WORK TO BE COMPLETED |
In the entries below, find each line with the string "Synechocystis" and copy it.

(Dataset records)
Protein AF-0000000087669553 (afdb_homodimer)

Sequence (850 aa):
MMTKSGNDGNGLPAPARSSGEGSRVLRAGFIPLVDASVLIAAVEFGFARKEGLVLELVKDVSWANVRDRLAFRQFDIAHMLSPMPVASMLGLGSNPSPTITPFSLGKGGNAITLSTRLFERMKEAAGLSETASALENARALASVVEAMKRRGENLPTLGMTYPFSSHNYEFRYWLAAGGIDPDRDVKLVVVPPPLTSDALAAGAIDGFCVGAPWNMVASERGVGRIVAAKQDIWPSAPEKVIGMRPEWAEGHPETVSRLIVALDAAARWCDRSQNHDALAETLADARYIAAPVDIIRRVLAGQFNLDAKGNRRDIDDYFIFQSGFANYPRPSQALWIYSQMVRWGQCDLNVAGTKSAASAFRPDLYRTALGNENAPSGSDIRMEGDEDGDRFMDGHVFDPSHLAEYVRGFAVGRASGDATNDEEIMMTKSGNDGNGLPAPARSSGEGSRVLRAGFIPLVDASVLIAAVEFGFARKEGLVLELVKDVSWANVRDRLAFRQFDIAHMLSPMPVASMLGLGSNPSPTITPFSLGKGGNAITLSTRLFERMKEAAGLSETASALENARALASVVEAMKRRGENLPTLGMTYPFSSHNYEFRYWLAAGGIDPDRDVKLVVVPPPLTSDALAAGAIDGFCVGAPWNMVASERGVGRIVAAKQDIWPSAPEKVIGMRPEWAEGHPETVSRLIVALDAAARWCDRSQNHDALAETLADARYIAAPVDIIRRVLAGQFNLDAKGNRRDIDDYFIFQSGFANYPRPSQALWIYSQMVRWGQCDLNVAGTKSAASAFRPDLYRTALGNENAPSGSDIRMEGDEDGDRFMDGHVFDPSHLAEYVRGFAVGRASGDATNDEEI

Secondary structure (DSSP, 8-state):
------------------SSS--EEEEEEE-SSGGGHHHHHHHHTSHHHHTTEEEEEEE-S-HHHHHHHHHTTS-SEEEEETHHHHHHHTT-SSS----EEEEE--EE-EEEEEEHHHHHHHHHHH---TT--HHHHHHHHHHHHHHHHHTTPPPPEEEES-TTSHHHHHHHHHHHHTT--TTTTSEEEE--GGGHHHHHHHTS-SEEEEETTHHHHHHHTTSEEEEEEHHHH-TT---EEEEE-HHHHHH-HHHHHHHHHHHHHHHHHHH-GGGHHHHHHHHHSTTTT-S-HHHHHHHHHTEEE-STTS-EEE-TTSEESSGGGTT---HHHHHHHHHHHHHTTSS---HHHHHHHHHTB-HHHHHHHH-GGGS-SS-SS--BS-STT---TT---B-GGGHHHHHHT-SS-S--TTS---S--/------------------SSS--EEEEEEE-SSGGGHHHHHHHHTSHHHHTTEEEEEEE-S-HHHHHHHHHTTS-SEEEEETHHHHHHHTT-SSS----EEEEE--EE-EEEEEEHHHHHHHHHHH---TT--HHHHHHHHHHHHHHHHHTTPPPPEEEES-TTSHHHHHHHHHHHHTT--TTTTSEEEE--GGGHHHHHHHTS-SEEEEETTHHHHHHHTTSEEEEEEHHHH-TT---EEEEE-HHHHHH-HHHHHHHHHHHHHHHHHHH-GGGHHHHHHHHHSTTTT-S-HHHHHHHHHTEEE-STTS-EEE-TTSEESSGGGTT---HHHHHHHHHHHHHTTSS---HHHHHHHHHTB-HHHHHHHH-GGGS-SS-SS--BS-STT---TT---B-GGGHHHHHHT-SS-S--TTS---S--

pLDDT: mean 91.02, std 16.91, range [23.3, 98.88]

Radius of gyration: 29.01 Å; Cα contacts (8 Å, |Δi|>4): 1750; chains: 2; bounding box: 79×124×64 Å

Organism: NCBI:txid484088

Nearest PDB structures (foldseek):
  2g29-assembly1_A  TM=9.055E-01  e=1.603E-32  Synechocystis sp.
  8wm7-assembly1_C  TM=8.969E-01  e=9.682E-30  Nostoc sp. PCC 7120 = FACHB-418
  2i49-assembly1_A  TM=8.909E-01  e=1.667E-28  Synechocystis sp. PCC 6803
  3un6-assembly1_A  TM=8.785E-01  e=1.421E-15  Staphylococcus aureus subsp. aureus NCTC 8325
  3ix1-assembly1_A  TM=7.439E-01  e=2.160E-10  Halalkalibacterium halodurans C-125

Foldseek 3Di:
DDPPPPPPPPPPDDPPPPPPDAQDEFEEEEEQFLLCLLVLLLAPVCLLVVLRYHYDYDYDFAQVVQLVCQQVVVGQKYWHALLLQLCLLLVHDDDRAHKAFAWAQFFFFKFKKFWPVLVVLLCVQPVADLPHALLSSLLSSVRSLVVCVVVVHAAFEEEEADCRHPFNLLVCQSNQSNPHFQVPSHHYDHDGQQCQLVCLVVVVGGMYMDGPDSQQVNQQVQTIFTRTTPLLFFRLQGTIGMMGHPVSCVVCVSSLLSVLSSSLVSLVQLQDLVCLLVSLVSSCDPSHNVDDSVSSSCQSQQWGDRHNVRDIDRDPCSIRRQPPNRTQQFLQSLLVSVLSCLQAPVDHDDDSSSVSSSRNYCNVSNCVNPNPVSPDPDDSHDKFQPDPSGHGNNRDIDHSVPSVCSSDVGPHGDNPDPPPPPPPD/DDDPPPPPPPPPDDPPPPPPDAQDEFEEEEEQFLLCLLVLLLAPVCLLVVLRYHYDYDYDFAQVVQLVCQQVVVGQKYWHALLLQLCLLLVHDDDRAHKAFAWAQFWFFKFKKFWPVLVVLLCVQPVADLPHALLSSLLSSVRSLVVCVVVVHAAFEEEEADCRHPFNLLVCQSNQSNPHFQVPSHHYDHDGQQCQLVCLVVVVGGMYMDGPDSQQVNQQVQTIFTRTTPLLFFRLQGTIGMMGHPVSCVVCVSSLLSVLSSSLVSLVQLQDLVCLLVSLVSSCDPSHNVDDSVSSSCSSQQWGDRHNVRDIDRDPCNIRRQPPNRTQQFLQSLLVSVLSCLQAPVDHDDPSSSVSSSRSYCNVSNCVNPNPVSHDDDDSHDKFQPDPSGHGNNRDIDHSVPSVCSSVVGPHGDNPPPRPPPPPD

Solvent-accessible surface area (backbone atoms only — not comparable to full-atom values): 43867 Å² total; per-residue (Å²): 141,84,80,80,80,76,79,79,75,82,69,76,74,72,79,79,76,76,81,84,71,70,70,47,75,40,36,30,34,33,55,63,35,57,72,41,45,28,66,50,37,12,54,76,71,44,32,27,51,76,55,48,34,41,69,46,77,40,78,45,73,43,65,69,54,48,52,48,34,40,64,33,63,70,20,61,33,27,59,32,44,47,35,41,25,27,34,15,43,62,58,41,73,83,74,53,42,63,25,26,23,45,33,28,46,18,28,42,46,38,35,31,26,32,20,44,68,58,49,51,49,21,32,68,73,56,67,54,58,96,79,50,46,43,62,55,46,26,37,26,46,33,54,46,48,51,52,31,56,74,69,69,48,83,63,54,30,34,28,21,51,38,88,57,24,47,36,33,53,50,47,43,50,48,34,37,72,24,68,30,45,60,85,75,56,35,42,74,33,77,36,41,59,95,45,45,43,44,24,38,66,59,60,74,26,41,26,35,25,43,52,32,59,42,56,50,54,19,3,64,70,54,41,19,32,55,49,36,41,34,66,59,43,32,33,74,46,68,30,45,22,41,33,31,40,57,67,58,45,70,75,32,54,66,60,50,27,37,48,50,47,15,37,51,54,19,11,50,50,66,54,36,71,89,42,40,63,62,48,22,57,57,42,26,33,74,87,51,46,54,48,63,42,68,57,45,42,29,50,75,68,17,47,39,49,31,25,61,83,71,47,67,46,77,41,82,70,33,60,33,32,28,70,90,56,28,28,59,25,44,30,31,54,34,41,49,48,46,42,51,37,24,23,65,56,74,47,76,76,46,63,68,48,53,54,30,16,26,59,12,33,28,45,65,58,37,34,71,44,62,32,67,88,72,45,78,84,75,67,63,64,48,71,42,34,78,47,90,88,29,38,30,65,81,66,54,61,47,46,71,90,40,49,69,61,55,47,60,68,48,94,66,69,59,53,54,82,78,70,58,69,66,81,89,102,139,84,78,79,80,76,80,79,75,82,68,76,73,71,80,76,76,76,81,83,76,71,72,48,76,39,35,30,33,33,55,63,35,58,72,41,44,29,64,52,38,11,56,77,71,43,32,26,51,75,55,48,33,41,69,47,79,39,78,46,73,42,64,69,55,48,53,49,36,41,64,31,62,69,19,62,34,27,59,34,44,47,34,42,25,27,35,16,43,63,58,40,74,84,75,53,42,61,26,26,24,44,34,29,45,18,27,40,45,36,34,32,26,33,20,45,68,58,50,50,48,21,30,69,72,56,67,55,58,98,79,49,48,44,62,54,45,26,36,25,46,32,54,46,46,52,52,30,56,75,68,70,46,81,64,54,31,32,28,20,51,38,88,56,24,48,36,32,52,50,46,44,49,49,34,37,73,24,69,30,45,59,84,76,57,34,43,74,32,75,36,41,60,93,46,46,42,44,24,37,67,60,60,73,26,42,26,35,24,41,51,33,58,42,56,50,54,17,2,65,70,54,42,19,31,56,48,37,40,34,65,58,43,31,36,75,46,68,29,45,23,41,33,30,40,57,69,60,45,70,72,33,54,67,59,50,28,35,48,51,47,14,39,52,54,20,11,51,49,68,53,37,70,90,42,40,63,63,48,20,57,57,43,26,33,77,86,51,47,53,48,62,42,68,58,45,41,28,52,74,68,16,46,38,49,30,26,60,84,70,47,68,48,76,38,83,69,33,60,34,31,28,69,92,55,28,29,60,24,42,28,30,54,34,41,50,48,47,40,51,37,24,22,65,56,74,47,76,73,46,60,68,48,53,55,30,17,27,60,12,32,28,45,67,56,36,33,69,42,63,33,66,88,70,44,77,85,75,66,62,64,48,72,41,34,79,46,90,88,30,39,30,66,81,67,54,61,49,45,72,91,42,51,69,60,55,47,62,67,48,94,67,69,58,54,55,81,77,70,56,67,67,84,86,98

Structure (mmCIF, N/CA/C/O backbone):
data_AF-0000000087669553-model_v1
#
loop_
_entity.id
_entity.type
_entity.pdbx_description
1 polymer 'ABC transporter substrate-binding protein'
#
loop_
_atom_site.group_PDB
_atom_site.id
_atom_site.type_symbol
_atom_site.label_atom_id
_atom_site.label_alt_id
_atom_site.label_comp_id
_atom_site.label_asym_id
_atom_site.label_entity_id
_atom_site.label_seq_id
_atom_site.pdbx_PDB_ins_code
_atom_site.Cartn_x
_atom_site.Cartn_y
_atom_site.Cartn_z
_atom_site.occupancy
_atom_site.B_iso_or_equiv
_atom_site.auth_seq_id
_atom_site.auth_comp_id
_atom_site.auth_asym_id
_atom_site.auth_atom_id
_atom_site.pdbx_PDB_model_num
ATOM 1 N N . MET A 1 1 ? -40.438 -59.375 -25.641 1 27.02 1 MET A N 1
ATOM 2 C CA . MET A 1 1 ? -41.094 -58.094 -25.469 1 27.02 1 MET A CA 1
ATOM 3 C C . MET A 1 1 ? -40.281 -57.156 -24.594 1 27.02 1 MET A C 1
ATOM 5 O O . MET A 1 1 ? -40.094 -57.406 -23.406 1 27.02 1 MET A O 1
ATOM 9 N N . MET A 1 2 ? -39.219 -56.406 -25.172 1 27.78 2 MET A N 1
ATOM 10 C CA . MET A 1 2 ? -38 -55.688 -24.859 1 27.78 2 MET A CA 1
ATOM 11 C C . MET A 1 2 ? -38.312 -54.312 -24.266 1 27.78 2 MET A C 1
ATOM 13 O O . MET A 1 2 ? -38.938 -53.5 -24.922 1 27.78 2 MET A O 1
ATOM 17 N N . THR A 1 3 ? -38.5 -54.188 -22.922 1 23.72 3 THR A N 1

ANSWER TO THE PROBLEM |
  2g29-assembly1_A  TM=9.055E-01  e=1.603E-32  Synechocystis sp.
  2i49-assembly1_A  TM=8.909E-01  e=1.667E-28  Synechocystis sp. PCC 6803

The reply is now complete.